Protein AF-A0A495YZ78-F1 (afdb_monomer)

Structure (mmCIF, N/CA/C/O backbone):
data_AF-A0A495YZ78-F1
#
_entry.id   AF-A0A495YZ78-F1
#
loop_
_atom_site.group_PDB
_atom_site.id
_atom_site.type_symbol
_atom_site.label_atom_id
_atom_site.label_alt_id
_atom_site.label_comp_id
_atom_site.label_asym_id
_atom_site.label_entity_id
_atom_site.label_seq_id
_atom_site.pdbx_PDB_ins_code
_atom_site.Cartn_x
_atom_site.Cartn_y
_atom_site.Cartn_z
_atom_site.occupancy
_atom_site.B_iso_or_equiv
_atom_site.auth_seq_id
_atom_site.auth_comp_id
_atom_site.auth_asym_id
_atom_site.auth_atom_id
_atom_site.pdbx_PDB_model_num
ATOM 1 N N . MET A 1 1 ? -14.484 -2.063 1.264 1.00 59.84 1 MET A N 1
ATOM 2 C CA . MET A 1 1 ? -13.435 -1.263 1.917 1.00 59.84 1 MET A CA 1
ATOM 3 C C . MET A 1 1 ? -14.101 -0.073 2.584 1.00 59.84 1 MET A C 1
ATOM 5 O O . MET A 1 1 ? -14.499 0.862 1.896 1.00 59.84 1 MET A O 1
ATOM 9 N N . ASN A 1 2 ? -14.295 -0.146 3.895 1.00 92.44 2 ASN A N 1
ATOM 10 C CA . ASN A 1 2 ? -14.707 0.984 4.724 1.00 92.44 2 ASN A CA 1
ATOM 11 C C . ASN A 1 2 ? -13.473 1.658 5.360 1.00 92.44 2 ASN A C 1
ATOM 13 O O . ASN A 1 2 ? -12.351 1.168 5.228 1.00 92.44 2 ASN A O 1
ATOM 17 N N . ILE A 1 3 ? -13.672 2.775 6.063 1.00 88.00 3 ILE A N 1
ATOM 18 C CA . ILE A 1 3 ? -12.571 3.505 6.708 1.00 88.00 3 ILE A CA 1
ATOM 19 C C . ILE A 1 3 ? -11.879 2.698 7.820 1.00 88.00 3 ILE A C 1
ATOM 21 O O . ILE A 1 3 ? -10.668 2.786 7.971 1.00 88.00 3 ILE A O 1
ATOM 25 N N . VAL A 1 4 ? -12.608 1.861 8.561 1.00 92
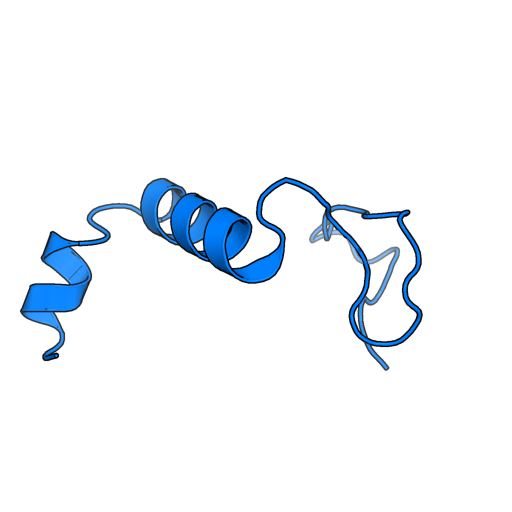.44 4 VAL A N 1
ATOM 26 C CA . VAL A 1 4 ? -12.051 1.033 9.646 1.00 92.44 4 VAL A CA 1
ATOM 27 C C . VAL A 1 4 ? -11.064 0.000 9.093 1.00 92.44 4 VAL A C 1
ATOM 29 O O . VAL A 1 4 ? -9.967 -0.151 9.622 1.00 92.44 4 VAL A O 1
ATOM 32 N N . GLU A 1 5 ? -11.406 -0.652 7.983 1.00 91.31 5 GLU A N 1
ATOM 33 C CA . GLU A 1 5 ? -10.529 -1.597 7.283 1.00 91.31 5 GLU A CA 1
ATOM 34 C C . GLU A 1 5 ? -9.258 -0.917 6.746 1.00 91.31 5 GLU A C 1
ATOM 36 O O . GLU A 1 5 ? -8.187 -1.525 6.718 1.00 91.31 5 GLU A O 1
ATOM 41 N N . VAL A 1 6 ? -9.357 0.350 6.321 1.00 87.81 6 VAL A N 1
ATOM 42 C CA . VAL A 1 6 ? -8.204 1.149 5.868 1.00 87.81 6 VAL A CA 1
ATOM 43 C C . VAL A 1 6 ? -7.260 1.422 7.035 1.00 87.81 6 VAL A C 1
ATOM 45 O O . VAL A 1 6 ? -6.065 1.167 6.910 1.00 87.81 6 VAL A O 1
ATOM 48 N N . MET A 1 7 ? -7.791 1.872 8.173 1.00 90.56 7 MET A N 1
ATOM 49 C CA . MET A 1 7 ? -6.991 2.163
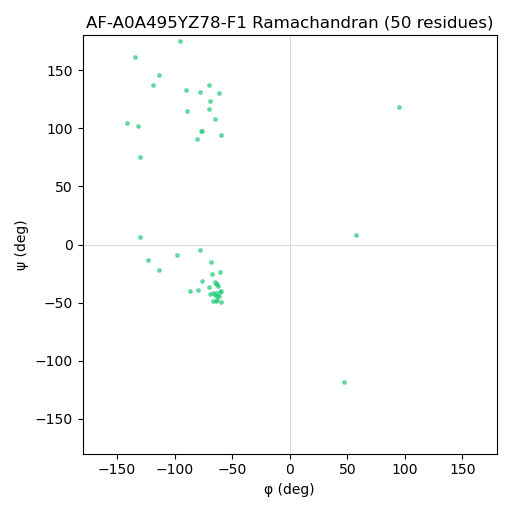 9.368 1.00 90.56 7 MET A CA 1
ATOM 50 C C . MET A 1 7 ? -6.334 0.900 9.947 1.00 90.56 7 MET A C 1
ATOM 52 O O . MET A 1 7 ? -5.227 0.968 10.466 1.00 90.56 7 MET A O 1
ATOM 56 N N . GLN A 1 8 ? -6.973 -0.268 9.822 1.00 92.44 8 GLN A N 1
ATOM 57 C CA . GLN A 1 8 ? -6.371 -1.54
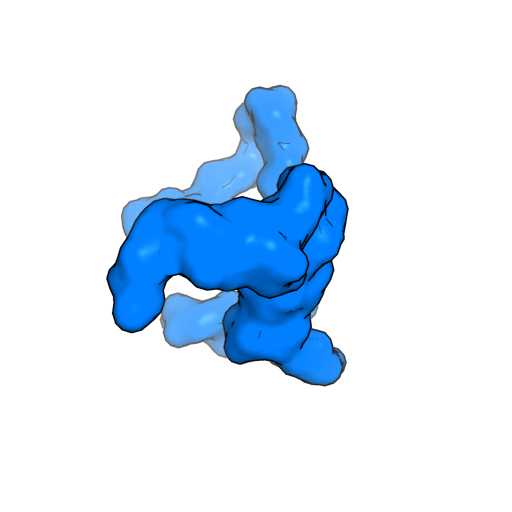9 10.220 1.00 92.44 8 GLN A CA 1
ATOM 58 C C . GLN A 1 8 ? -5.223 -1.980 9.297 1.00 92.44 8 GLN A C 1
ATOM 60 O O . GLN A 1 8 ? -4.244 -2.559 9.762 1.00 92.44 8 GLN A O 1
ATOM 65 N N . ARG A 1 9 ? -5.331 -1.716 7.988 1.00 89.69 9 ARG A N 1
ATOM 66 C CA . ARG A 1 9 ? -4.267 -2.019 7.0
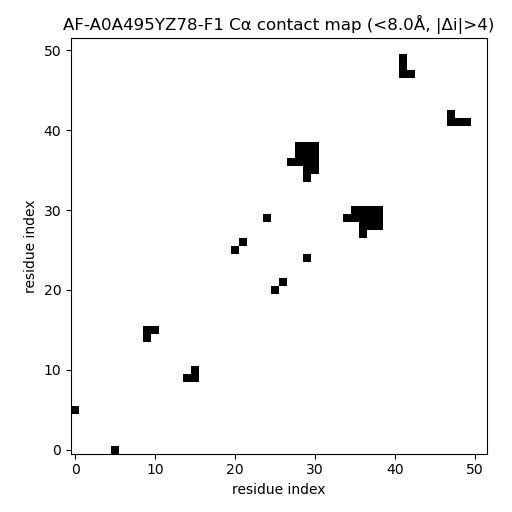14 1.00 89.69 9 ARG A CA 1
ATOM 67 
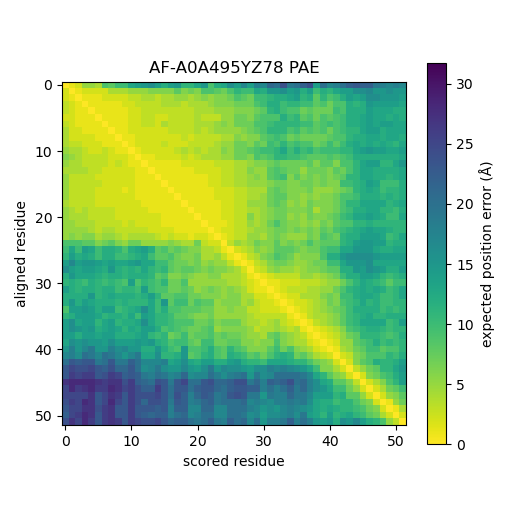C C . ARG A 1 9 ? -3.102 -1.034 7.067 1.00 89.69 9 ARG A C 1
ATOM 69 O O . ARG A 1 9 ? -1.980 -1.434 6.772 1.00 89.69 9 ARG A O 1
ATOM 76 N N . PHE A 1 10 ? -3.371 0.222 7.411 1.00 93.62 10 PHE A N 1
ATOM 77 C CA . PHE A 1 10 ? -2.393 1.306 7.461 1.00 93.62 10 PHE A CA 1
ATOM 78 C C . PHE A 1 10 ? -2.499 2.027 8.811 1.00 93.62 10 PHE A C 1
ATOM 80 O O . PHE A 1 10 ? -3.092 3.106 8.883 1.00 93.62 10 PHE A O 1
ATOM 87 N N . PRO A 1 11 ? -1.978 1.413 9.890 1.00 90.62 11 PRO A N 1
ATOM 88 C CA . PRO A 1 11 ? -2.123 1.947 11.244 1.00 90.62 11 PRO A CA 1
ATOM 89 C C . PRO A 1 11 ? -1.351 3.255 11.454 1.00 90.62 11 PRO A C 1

---

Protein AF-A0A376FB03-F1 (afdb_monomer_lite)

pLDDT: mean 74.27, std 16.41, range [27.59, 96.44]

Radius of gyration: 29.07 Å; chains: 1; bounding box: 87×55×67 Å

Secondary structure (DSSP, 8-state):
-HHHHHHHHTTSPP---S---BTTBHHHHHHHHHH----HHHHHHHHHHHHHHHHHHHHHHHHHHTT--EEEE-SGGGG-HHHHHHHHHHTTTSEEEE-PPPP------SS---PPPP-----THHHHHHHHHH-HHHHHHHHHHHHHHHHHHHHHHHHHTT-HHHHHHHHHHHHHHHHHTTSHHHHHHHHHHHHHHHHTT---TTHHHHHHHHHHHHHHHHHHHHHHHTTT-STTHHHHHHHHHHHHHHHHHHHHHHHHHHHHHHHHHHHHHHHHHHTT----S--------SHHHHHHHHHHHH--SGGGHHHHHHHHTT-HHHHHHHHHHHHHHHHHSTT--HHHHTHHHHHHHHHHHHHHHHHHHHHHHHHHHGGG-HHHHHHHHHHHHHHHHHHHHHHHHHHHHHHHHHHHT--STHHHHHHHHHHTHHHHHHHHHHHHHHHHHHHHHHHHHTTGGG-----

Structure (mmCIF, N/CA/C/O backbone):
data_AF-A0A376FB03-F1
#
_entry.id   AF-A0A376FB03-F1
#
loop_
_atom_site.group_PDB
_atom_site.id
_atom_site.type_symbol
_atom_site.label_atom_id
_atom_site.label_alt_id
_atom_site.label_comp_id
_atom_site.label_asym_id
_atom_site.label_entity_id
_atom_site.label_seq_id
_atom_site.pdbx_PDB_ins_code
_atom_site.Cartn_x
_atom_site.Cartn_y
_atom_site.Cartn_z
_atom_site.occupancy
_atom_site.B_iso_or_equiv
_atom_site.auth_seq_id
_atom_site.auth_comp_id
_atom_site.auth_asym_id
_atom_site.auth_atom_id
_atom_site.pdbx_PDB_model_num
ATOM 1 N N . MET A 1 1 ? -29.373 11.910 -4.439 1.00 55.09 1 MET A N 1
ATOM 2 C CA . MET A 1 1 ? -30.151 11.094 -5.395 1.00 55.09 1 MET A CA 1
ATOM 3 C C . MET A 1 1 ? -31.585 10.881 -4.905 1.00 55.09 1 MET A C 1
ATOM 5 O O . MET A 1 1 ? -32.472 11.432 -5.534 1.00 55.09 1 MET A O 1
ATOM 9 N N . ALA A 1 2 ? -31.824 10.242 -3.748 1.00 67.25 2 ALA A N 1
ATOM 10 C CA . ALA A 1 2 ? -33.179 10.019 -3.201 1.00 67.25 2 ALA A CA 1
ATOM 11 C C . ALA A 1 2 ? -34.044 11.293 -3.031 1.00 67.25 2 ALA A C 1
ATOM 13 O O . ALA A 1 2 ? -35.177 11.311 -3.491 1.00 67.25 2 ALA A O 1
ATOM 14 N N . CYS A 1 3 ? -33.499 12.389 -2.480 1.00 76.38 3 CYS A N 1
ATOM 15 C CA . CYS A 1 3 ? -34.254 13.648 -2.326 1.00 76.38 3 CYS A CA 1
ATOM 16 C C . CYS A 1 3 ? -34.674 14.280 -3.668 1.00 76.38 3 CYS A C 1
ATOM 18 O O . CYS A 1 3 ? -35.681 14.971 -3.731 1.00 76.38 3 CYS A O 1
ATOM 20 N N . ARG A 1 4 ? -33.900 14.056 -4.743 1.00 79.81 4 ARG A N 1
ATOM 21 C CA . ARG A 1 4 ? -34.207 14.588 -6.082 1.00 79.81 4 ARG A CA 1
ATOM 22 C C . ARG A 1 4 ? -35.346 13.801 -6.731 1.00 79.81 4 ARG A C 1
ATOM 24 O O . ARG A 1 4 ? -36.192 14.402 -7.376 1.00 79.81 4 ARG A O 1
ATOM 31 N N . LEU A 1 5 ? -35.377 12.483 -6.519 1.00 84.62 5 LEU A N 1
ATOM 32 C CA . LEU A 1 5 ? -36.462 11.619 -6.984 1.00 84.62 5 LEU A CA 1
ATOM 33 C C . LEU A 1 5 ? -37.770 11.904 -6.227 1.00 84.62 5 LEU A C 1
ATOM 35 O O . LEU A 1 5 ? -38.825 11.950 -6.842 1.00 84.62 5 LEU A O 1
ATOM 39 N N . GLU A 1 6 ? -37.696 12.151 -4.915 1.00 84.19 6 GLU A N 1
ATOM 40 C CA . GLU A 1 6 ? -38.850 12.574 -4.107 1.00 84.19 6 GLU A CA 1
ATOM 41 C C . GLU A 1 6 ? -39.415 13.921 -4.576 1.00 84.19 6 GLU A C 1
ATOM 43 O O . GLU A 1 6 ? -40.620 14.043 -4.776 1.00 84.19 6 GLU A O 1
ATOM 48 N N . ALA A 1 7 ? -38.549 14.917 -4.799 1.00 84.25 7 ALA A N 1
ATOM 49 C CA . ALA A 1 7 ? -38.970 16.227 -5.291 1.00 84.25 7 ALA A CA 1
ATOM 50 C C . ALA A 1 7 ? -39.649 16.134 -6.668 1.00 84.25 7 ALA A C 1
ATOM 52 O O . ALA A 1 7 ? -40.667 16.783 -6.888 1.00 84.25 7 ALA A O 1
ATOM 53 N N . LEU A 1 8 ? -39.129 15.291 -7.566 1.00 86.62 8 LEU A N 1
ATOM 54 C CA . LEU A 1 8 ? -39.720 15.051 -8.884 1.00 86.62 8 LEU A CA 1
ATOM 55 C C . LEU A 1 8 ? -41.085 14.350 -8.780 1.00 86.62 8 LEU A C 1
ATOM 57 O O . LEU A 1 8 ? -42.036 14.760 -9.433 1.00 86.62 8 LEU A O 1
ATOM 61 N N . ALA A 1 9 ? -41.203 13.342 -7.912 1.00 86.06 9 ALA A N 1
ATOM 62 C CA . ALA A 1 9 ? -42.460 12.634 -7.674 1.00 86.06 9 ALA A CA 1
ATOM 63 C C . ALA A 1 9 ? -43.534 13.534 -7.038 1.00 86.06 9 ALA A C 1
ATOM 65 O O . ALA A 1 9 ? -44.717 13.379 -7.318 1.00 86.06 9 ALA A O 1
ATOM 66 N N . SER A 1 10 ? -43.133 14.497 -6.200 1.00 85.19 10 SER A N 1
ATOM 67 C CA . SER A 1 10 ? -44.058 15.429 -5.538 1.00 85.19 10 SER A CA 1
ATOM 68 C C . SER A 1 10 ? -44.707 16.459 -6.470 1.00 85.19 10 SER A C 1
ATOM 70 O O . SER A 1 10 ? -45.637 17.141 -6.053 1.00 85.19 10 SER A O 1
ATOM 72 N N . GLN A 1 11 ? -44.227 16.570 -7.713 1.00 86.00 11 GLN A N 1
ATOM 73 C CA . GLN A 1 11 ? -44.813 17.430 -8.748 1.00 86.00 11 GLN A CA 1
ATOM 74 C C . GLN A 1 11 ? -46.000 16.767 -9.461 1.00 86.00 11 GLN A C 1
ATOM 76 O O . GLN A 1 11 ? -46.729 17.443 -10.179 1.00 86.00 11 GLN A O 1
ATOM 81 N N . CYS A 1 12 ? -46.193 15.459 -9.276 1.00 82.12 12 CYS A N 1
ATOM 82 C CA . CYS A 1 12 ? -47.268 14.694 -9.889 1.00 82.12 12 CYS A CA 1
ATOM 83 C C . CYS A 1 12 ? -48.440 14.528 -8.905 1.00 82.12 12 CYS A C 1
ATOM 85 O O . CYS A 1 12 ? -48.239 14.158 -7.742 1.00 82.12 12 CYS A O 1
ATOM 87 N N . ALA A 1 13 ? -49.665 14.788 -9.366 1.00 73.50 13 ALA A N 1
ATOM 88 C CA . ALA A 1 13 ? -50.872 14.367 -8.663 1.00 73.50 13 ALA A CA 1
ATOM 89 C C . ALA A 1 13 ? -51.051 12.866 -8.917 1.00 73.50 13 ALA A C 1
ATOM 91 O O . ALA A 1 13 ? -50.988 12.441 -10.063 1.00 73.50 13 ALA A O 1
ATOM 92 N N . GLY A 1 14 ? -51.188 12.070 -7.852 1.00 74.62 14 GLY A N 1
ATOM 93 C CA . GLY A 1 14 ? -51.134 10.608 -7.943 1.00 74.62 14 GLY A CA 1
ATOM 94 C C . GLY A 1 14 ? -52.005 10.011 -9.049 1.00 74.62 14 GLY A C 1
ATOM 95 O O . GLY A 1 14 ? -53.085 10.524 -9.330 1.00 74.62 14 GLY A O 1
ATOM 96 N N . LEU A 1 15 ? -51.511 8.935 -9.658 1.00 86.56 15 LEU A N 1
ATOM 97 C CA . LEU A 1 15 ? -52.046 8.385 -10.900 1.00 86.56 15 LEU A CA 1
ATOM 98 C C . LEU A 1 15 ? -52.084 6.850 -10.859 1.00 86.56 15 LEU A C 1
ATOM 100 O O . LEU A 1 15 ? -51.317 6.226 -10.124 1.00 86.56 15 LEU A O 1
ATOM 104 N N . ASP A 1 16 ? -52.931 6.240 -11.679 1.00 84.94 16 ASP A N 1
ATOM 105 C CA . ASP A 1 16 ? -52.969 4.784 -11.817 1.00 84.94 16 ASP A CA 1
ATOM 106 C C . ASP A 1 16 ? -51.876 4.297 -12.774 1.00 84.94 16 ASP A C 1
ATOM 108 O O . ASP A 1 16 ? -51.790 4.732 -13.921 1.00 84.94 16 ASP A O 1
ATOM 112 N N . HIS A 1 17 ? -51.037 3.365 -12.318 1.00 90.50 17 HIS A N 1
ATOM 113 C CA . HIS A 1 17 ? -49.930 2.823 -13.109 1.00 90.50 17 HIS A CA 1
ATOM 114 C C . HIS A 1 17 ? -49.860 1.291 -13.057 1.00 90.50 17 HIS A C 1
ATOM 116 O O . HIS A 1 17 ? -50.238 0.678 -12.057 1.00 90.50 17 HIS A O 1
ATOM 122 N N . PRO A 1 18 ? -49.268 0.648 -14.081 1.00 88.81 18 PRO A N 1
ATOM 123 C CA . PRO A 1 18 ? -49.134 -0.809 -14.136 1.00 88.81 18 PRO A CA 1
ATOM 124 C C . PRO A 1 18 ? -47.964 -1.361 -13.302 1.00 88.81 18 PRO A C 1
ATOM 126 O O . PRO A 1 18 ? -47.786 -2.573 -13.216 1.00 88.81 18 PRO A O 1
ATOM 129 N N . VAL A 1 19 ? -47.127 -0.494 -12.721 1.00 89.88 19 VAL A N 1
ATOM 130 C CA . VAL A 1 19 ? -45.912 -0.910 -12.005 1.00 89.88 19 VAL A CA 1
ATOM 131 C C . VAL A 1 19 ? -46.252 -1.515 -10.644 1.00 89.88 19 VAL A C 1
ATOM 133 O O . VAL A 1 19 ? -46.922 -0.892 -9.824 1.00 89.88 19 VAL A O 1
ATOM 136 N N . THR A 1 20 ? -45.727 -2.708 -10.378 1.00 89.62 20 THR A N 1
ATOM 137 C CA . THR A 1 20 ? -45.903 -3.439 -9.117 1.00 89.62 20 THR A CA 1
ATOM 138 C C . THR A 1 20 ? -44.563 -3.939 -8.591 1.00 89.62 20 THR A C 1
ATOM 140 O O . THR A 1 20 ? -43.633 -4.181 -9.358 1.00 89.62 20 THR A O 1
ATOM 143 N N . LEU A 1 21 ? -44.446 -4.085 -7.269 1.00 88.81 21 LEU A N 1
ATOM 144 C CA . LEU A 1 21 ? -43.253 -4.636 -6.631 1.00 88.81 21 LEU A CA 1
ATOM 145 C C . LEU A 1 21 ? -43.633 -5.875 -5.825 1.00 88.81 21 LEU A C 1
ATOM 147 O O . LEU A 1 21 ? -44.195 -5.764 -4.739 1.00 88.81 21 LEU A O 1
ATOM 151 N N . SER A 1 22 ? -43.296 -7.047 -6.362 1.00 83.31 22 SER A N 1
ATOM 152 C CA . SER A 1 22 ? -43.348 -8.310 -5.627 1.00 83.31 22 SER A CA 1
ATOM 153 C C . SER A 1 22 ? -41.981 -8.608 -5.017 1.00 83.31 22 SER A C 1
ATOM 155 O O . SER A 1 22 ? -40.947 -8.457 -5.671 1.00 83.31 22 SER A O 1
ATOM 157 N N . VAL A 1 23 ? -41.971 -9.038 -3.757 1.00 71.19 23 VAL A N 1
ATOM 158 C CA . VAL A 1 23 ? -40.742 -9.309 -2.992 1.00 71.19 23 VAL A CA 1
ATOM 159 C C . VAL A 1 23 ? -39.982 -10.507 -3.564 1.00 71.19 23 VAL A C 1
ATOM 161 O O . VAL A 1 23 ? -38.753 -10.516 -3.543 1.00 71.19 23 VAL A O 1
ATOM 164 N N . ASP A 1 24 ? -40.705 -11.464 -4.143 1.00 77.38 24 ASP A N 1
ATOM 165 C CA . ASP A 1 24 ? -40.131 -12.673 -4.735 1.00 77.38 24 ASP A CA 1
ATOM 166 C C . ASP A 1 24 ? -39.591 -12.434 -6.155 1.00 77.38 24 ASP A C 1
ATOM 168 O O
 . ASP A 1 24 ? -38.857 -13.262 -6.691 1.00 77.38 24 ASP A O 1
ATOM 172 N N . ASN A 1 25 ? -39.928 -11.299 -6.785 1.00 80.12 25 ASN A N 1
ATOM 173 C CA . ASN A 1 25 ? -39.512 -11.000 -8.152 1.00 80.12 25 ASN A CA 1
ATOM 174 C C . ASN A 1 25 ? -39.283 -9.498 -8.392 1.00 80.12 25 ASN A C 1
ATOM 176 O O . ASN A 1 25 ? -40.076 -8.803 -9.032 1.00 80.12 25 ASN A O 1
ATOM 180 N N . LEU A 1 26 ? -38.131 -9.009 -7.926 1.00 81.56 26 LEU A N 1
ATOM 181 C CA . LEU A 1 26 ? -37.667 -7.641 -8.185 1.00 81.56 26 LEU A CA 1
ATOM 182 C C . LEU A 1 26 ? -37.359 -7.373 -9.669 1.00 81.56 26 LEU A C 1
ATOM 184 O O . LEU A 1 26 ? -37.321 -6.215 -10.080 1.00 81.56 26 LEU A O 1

**Required work**
In the listing above, transcribe exactly everything from the line containing "ATOM 5 O O . MET A 1 1 ? -32.472" down to the line containing "ATOM 62 C CA", including both and nothing more.

**Response below**
ATOM 5 O O . MET A 1 1 ? -32.472 11.432 -5.534 1.00 55.09 1 MET A O 1
ATOM 9 N N . ALA A 1 2 ? -31.824 10.242 -3.748 1.00 67.25 2 ALA A N 1
ATOM 10 C CA . ALA A 1 2 ? -33.179 10.019 -3.201 1.00 67.25 2 ALA A CA 1
ATOM 11 C C . ALA A 1 2 ? -34.044 11.293 -3.031 1.00 67.25 2 ALA A C 1
ATOM 13 O O . ALA A 1 2 ? -35.177 11.311 -3.491 1.00 67.25 2 ALA A O 1
ATOM 14 N N . CYS A 1 3 ? -33.499 12.389 -2.480 1.00 76.38 3 CYS A N 1
ATOM 15 C CA . CYS A 1 3 ? -34.254 13.648 -2.326 1.00 76.38 3 CYS A CA 1
ATOM 16 C C . CYS A 1 3 ? -34.674 14.280 -3.668 1.00 76.38 3 CYS A C 1
ATOM 18 O O . CYS A 1 3 ? -35.681 14.971 -3.731 1.00 76.38 3 CYS A O 1
ATOM 20 N N . ARG A 1 4 ? -33.900 14.056 -4.743 1.00 79.81 4 ARG A N 1
ATOM 21 C CA . ARG A 1 4 ? -34.207 14.588 -6.082 1.00 79.81 4 ARG A CA 1
ATOM 22 C C . ARG A 1 4 ? -35.346 13.801 -6.731 1.00 79.81 4 ARG A C 1
ATOM 24 O O . ARG A 1 4 ? -36.192 14.402 -7.376 1.00 79.81 4 ARG A O 1
ATOM 31 N N . LEU A 1 5 ? -35.377 12.483 -6.519 1.00 84.62 5 LEU A N 1
ATOM 32 C CA . LEU A 1 5 ? -36.462 11.619 -6.984 1.00 84.62 5 LEU A CA 1
ATOM 33 C C . LEU A 1 5 ? -37.770 11.904 -6.227 1.00 84.62 5 LEU A C 1
ATOM 35 O O . LEU A 1 5 ? -38.825 11.950 -6.842 1.00 84.62 5 LEU A O 1
ATOM 39 N N . GLU A 1 6 ? -37.696 12.151 -4.915 1.00 84.19 6 GLU A N 1
ATOM 40 C CA . GLU A 1 6 ? -38.850 12.574 -4.107 1.00 84.19 6 GLU A CA 1
ATOM 41 C C . GLU A 1 6 ? -39.415 13.921 -4.576 1.00 84.19 6 GLU A C 1
ATOM 43 O O . GLU A 1 6 ? -40.620 14.043 -4.776 1.00 84.19 6 GLU A O 1
ATOM 48 N N . ALA A 1 7 ? -38.549 14.917 -4.799 1.00 84.25 7 ALA A N 1
ATOM 49 C CA . ALA A 1 7 ? -38.970 16.227 -5.291 1.00 84.25 7 ALA A CA 1
ATOM 50 C C . ALA A 1 7 ? -39.649 16.134 -6.668 1.00 84.25 7 ALA A C 1
ATOM 52 O O . ALA A 1 7 ? -40.667 16.783 -6.888 1.00 84.25 7 ALA A O 1
ATOM 53 N N . LEU A 1 8 ? -39.129 15.291 -7.566 1.00 86.62 8 LEU A N 1
ATOM 54 C CA . LEU A 1 8 ? -39.720 15.051 -8.884 1.00 86.62 8 LEU A CA 1
ATOM 55 C C . LEU A 1 8 ? -41.085 14.350 -8.780 1.00 86.62 8 LEU A C 1
ATOM 57 O O . LEU A 1 8 ? -42.036 14.760 -9.433 1.00 86.62 8 LEU A O 1
ATOM 61 N N . ALA A 1 9 ? -41.203 13.342 -7.912 1.00 86.06 9 ALA A N 1
ATOM 62 C CA . ALA A 1 9 ? -42.460 12.634 -7.674 1.00 86.06 9 ALA A CA 1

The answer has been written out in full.